Donald Trump y Xi Jinping en una reunión oficial.  

Donald Trump y Xi Jinping en una reunión oficial.   / Reuters

El pacto comercial entre Estados Unidos y China desactiva en parte la carrera abierta por Donald Trump para un rearme arancelario que penaliza las importaciones en ambos países, perjudica a los consumidores e impugna la viabilidad de la economía global. Al quedar sin efecto el gravamen del 15% –se queda en el 7,5%– que hoy debía entrar en vigor sobre la importación de productos chinos por un valor total de 120.000 millones de dólares a cambio de que China aumente las importaciones en el sector agrícola estadounidense, se abre una tregua que relaja la tensión en los mercados y permite a la Casa Blanca, a menos de 11 meses de las presidenciales, ofrecer resultados tangibles a los electores de los estados agrícolas, un caladero de votos republicanos necesarios para la reelección, un segmento social que hasta la fecha se mantiene fiel a la figura de Trump.
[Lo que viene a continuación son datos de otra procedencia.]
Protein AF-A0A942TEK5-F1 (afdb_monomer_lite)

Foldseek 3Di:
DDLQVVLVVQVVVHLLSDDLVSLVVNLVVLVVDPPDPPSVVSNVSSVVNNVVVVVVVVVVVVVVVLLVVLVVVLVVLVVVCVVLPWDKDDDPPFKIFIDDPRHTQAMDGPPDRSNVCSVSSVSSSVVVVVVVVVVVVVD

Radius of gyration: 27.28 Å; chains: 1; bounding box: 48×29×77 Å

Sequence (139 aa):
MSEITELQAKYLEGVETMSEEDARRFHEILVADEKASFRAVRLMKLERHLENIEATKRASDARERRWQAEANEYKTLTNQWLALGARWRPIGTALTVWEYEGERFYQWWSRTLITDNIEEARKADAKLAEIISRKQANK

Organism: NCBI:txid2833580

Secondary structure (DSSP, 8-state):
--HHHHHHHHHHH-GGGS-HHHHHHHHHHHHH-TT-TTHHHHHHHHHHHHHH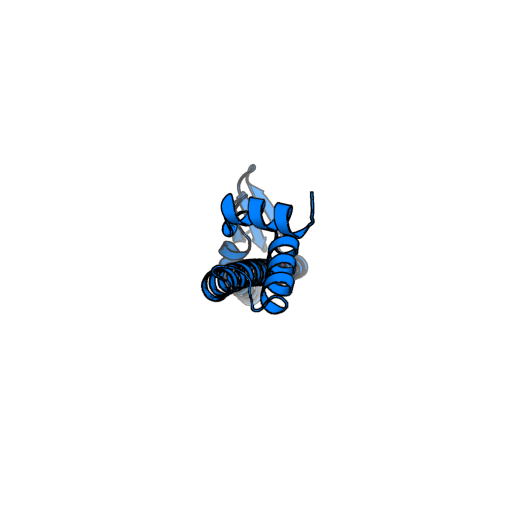HHHHHHHHHHHHHHHHHHHHHHHHHHHHHHHHT-EEEEETTTEEEEEETTEEEEEEETT--HHHHHHHHHHHHHHHHHHHHHHHHT-

Structure (mmCIF, N/CA/C/O backbone):
data_AF-A0A942TEK5-F1
#
_entry.id   AF-A0A942TEK5-F1
#
loop_
_atom_site.group_PDB
_atom_site.id
_atom_site.type_symbol
_atom_site.label_atom_id
_atom_site.label_alt_id
_atom_site.label_comp_id
_atom_site.label_asym_id
_atom_site.label_entity_id
_atom_site.label_seq_id
_atom_site.pdbx_PDB_ins_code
_atom_site.Cartn_x
_atom_site.Cartn_y
_atom_site.Cartn_z
_atom_site.occupancy
_atom_site.B_iso_or_equiv
_atom_site.auth_seq_id
_atom_site.auth_comp_id
_atom_site.auth_asym_id
_atom_site.auth_atom_id
_atom_site.pdbx_PDB_model_num
ATOM 1 N N . MET A 1 1 ? 9.929 12.196 -39.248 1.00 60.06 1 MET A N 1
ATOM 2 C CA . MET A 1 1 ? 11.070 11.480 -38.637 1.00 60.06 1 MET A CA 1
ATOM 3 C C . MET A 1 1 ? 10.673 10.016 -38.542 1.00 60.06 1 MET A C 1
ATOM 5 O O . MET A 1 1 ? 9.479 9.757 -38.497 1.00 60.06 1 MET A O 1
ATOM 9 N N . SER A 1 2 ? 11.601 9.063 -38.644 1.00 83.69 2 SER A N 1
ATOM 10 C CA . SER A 1 2 ? 11.247 7.648 -38.463 1.00 83.69 2 SER A CA 1
ATOM 11 C C . SER A 1 2 ? 11.104 7.336 -36.970 1.00 83.69 2 SER A C 1
ATOM 13 O O . SER A 1 2 ? 11.832 7.900 -36.156 1.00 83.69 2 SER A O 1
ATOM 15 N N . GLU A 1 3 ? 10.193 6.423 -36.620 1.00 86.44 3 GLU A N 1
ATOM 16 C CA . GLU A 1 3 ? 9.931 5.955 -35.243 1.00 86.44 3 GLU A CA 1
ATOM 17 C C . GLU A 1 3 ? 11.234 5.600 -34.498 1.00 86.44 3 GLU A C 1
ATOM 19 O O . GLU A 1 3 ? 11.452 5.996 -33.356 1.00 86.44 3 GLU A O 1
ATOM 24 N N . ILE A 1 4 ? 12.172 4.940 -35.186 1.00 89.81 4 ILE A N 1
ATOM 25 C CA . ILE A 1 4 ? 13.483 4.589 -34.629 1.00 89.81 4 ILE A CA 1
ATOM 26 C C . ILE A 1 4 ? 14.332 5.814 -34.257 1.00 89.81 4 ILE A C 1
ATOM 28 O O . ILE A 1 4 ? 15.046 5.773 -33.259 1.00 89.81 4 ILE A O 1
ATOM 32 N N . THR A 1 5 ? 14.270 6.906 -35.023 1.00 91.38 5 THR A N 1
ATOM 33 C CA . THR A 1 5 ? 15.018 8.135 -34.724 1.00 91.38 5 THR A CA 1
ATOM 34 C C . THR A 1 5 ? 14.450 8.833 -33.491 1.00 91.38 5 THR A C 1
ATOM 36 O O . THR A 1 5 ? 15.215 9.352 -32.684 1.00 91.38 5 THR A O 1
ATOM 39 N N . GLU A 1 6 ? 13.131 8.798 -33.305 1.00 92.94 6 GLU A N 1
ATOM 40 C CA . GLU A 1 6 ? 12.474 9.353 -32.116 1.00 92.94 6 GLU A CA 1
ATOM 41 C C . GLU A 1 6 ? 12.818 8.544 -30.860 1.00 92.94 6 GLU A C 1
ATOM 43 O O . GLU A 1 6 ? 13.219 9.116 -29.847 1.00 92.94 6 GLU A O 1
ATOM 48 N N . LEU A 1 7 ? 12.768 7.211 -30.938 1.00 94.19 7 LEU A N 1
ATOM 49 C CA . LEU A 1 7 ? 13.166 6.332 -29.833 1.00 94.19 7 LEU A CA 1
ATOM 50 C C . LEU A 1 7 ? 14.656 6.466 -29.490 1.00 94.19 7 LEU A C 1
ATOM 52 O O . LEU A 1 7 ? 15.028 6.461 -28.317 1.00 94.19 7 LEU A O 1
ATOM 56 N N . GLN A 1 8 ? 15.513 6.647 -30.497 1.00 93.06 8 GLN A N 1
ATOM 57 C CA . GLN A 1 8 ? 16.929 6.944 -30.286 1.00 93.06 8 GLN A CA 1
ATOM 58 C C . GLN A 1 8 ? 17.137 8.294 -29.599 1.00 93.06 8 GLN A C 1
ATOM 60 O O . GLN A 1 8 ? 17.974 8.374 -28.703 1.00 93.06 8 GLN A O 1
ATOM 65 N N . ALA A 1 9 ? 16.394 9.333 -29.989 1.00 93.62 9 ALA A N 1
ATOM 66 C CA . ALA A 1 9 ? 16.468 10.637 -29.339 1.00 93.62 9 ALA A CA 1
ATOM 67 C C . ALA A 1 9 ? 16.074 10.534 -27.857 1.00 93.62 9 ALA A C 1
ATOM 69 O O . ALA A 1 9 ? 16.868 10.917 -27.001 1.00 93.62 9 ALA A O 1
ATOM 70 N N . LYS A 1 10 ? 14.937 9.895 -27.547 1.00 93.81 10 LYS A N 1
ATOM 71 C CA . LYS A 1 10 ? 14.500 9.636 -26.162 1.00 93.81 10 LYS A CA 1
ATOM 72 C C . LYS A 1 10 ? 15.544 8.848 -25.363 1.00 93.81 10 LYS A C 1
ATOM 74 O O . LYS A 1 10 ? 15.878 9.204 -24.239 1.00 93.81 10 LYS A O 1
ATOM 79 N N . TYR A 1 11 ? 16.126 7.809 -25.960 1.00 93.88 11 TYR A N 1
ATOM 80 C CA . TYR A 1 11 ? 17.181 7.026 -25.314 1.00 93.88 11 TYR A CA 1
ATOM 81 C C . TYR A 1 11 ? 18.444 7.852 -25.015 1.00 93.88 11 TYR A C 1
ATOM 83 O O . TYR A 1 11 ? 19.102 7.629 -23.996 1.00 93.88 11 TYR A O 1
ATOM 91 N N . LEU A 1 12 ? 18.808 8.782 -25.906 1.00 93.31 12 LEU A N 1
ATOM 92 C CA . LEU A 1 12 ? 19.950 9.682 -25.719 1.00 93.31 12 LEU A CA 1
ATOM 93 C C . LEU A 1 12 ? 19.681 10.754 -24.657 1.00 93.31 12 LEU A C 1
ATOM 95 O O . LEU A 1 12 ? 20.611 11.115 -23.939 1.00 93.31 12 LEU A O 1
ATOM 99 N N . GLU A 1 13 ? 18.440 11.229 -24.538 1.00 93.56 13 GLU A N 1
ATOM 100 C CA . GLU A 1 13 ? 18.001 12.092 -23.432 1.00 93.56 13 GLU A CA 1
ATOM 101 C C . GLU A 1 13 ? 18.091 11.358 -22.087 1.00 93.56 13 GLU A C 1
ATOM 103 O O . GLU A 1 13 ? 18.521 11.932 -21.086 1.00 93.56 13 GLU A O 1
ATOM 108 N N . GLY A 1 14 ? 17.768 10.065 -22.082 1.00 93.50 14 GLY A N 1
ATOM 109 C CA . GLY A 1 14 ? 18.031 9.161 -20.973 1.00 93.50 14 GLY A CA 1
ATOM 110 C C . GLY A 1 14 ? 17.133 7.932 -21.017 1.00 93.50 14 GLY A C 1
ATOM 111 O O . GLY A 1 14 ? 15.921 8.038 -21.137 1.00 93.50 14 GLY A O 1
ATOM 112 N N . VAL A 1 15 ? 17.705 6.738 -20.838 1.00 94.00 15 VAL A N 1
ATOM 113 C CA . VAL A 1 15 ? 16.897 5.504 -20.791 1.00 94.00 15 VAL A CA 1
ATOM 114 C C . VAL A 1 15 ? 15.866 5.529 -19.657 1.00 94.00 15 VAL A C 1
ATOM 116 O O . VAL A 1 15 ? 14.769 5.022 -19.829 1.00 94.00 15 VAL A O 1
ATOM 119 N N . GLU A 1 16 ? 16.187 6.177 -18.534 1.00 92.12 16 GLU A N 1
ATOM 120 C CA . GLU A 1 16 ? 15.310 6.251 -17.359 1.00 92.12 16 GLU A CA 1
ATOM 121 C C . GLU A 1 16 ? 14.109 7.195 -17.537 1.00 92.12 16 GLU A C 1
ATOM 123 O O . GLU A 1 16 ? 13.179 7.155 -16.736 1.00 92.12 16 GLU A O 1
ATOM 128 N N . THR A 1 17 ? 14.126 8.063 -18.555 1.00 92.06 17 THR A N 1
ATOM 129 C CA . THR A 1 17 ? 13.011 8.973 -18.867 1.00 92.06 17 THR A CA 1
ATOM 130 C C . THR A 1 17 ? 12.075 8.401 -19.927 1.00 92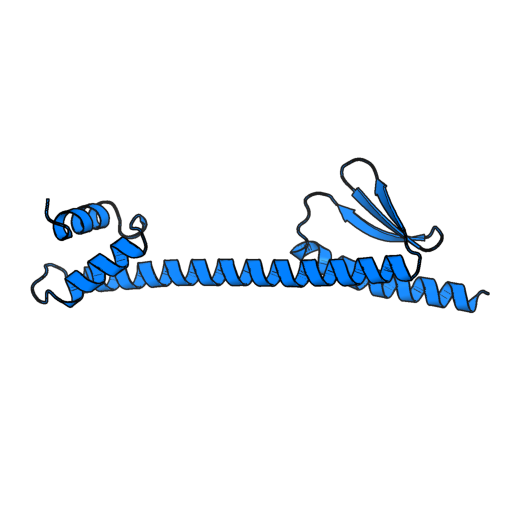.06 17 THR A C 1
ATOM 132 O O . THR A 1 17 ? 11.018 8.981 -20.187 1.00 92.06 17 THR A O 1
ATOM 135 N N . MET A 1 18 ? 12.442 7.272 -20.540 1.00 95.75 18 MET A N 1
ATOM 136 C CA . MET A 1 18 ? 11.592 6.592 -21.505 1.00 95.75 18 MET A CA 1
ATOM 137 C C . MET A 1 18 ? 10.367 6.005 -20.803 1.00 95.75 18 MET A C 1
ATOM 139 O O . MET A 1 18 ? 10.443 5.491 -19.689 1.00 95.75 18 MET A O 1
ATOM 143 N N . SER A 1 19 ? 9.217 6.062 -21.476 1.00 95.88 19 SER A N 1
ATOM 144 C CA . SER A 1 19 ? 8.059 5.290 -21.035 1.00 95.88 19 SER A CA 1
ATOM 145 C C . SER A 1 19 ? 8.339 3.794 -21.197 1.00 95.88 19 SER A C 1
ATOM 147 O O . SER A 1 19 ? 9.164 3.387 -22.017 1.00 95.88 19 SER A O 1
ATOM 149 N N . GLU A 1 20 ? 7.623 2.954 -20.452 1.00 96.50 20 GLU A N 1
ATOM 150 C CA . GLU A 1 20 ? 7.721 1.502 -20.620 1.00 96.50 20 GLU A CA 1
ATOM 151 C C . GLU A 1 20 ? 7.411 1.068 -22.058 1.00 96.50 20 GLU A C 1
ATOM 153 O O . GLU A 1 20 ? 8.091 0.199 -22.598 1.00 96.50 20 GLU A O 1
ATOM 158 N N . GLU A 1 21 ? 6.402 1.679 -22.681 1.00 96.56 21 GLU A N 1
ATOM 159 C CA . GLU A 1 21 ? 6.010 1.393 -24.060 1.00 96.56 21 GLU A CA 1
ATOM 160 C C . GLU A 1 21 ? 7.142 1.737 -25.035 1.00 96.56 21 GLU A C 1
ATOM 162 O O . GLU A 1 21 ? 7.547 0.885 -25.824 1.00 96.56 21 GLU A O 1
ATOM 167 N N . ASP A 1 22 ? 7.724 2.934 -24.915 1.00 96.69 22 ASP A N 1
ATOM 168 C CA . ASP A 1 22 ? 8.866 3.353 -25.733 1.00 96.69 22 ASP A CA 1
ATOM 169 C C . ASP A 1 22 ? 10.084 2.441 -25.518 1.00 96.69 22 ASP A C 1
ATOM 171 O O . ASP A 1 22 ? 10.765 2.066 -26.474 1.00 96.69 22 ASP A O 1
ATOM 175 N N . ALA A 1 23 ? 10.374 2.071 -24.267 1.00 96.75 23 ALA A N 1
ATOM 176 C CA . ALA A 1 23 ? 11.504 1.214 -23.927 1.00 96.75 23 ALA A CA 1
ATOM 177 C C . ALA A 1 23 ? 11.329 -0.209 -24.484 1.00 96.75 23 ALA A C 1
ATOM 179 O O . ALA A 1 23 ? 12.273 -0.755 -25.061 1.00 96.75 23 ALA A O 1
ATOM 180 N N . ARG A 1 24 ? 10.122 -0.789 -24.385 1.00 96.94 24 ARG A N 1
ATOM 181 C CA . ARG A 1 24 ? 9.779 -2.084 -25.004 1.00 96.94 24 ARG A CA 1
ATOM 182 C C . ARG A 1 24 ? 9.890 -2.007 -26.518 1.00 96.94 24 ARG A C 1
ATOM 184 O O . ARG A 1 24 ? 10.544 -2.847 -27.129 1.00 96.94 24 ARG A O 1
ATOM 191 N N . ARG A 1 25 ? 9.314 -0.967 -27.119 1.00 96.56 25 ARG A N 1
ATOM 192 C CA . ARG A 1 25 ? 9.320 -0.786 -28.568 1.00 96.56 25 ARG A CA 1
ATOM 193 C C . ARG A 1 25 ? 10.736 -0.641 -29.115 1.00 96.56 25 ARG A C 1
ATOM 195 O O . ARG A 1 25 ? 11.083 -1.246 -30.128 1.00 96.56 25 ARG A O 1
ATOM 202 N N . PHE A 1 26 ? 11.582 0.123 -28.428 1.00 96.31 26 PHE A N 1
ATOM 203 C CA . PHE A 1 26 ? 12.971 0.285 -28.838 1.00 96.31 26 PHE A CA 1
ATOM 204 C C . PHE A 1 26 ? 13.791 -0.992 -28.634 1.00 96.31 26 PHE A C 1
ATOM 206 O O . PHE A 1 26 ? 14.638 -1.312 -29.470 1.00 96.31 26 PHE A O 1
ATOM 213 N N . HIS A 1 27 ? 13.513 -1.749 -27.568 1.00 96.69 27 HIS A N 1
ATOM 214 C CA . HIS A 1 27 ? 14.108 -3.067 -27.346 1.00 96.69 27 HIS A CA 1
ATOM 215 C C . HIS A 1 27 ? 13.772 -4.028 -28.493 1.00 96.69 27 HIS A C 1
ATOM 217 O O . HIS A 1 27 ? 14.694 -4.572 -29.095 1.00 96.69 27 HIS A O 1
ATOM 223 N N . GLU A 1 28 ? 12.499 -4.141 -28.886 1.00 96.31 28 GLU A N 1
ATOM 224 C CA . GLU A 1 28 ? 12.054 -4.982 -30.011 1.00 96.31 28 GLU A CA 1
ATOM 225 C C . GLU A 1 28 ? 12.783 -4.643 -31.319 1.00 96.31 28 GLU A C 1
ATOM 227 O O . GLU A 1 28 ? 13.281 -5.533 -32.014 1.00 96.31 28 GLU A O 1
ATOM 232 N N . ILE A 1 29 ? 12.897 -3.348 -31.634 1.00 94.75 29 ILE A N 1
ATOM 233 C CA . ILE A 1 29 ? 13.601 -2.867 -32.829 1.00 94.75 29 ILE A CA 1
ATOM 234 C C . ILE A 1 29 ? 15.084 -3.262 -32.787 1.00 94.75 29 ILE A C 1
ATOM 236 O O . ILE A 1 29 ? 15.624 -3.747 -33.780 1.00 94.75 29 ILE A O 1
ATOM 240 N N . LEU A 1 30 ? 15.753 -3.085 -31.643 1.00 94.38 30 LEU A N 1
ATOM 241 C CA . LEU A 1 30 ? 17.165 -3.443 -31.485 1.00 94.38 30 LEU A CA 1
ATOM 242 C C . LEU A 1 30 ? 17.394 -4.956 -31.475 1.00 94.38 30 LEU A C 1
ATOM 244 O O . LEU A 1 30 ? 18.450 -5.410 -31.912 1.00 94.38 30 LEU A O 1
ATOM 248 N N . VAL A 1 31 ? 16.437 -5.749 -30.992 1.00 94.25 31 VAL A N 1
ATOM 249 C CA . VAL A 1 31 ? 16.500 -7.210 -31.090 1.00 94.25 31 VAL A CA 1
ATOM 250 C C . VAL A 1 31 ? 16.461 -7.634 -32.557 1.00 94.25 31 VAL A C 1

Hay en el acuerdo zonas de sombra relacionadas con la voluntad de Estados Unidos de mantener la mayoría de los aranceles y con la cuantía real de la importación por China de productos como la soja. El hecho de que el entusiasmo inicial de Wall Street se moderara el jueves conforme avanzaba el día es una señal inequívoca de que los costes del proteccionismo siguen amenazando el comercial mundial y los negocios de las grandes compañías. Tanto las instituciones internacionales como los grandes actores económicos saben que la próxima ronda de negociaciones puede ser más determinante y compleja de la que ahora ha alumbrado el acuerdo, porque Estados Unidos insiste en su propósito de mantener un gravamen arancelario del 25% sobre productos chinos por valor de 250.000 millones de dólares y China no cede en su empeño de castigar las importaciones de su gran competidor con contundencia parecida.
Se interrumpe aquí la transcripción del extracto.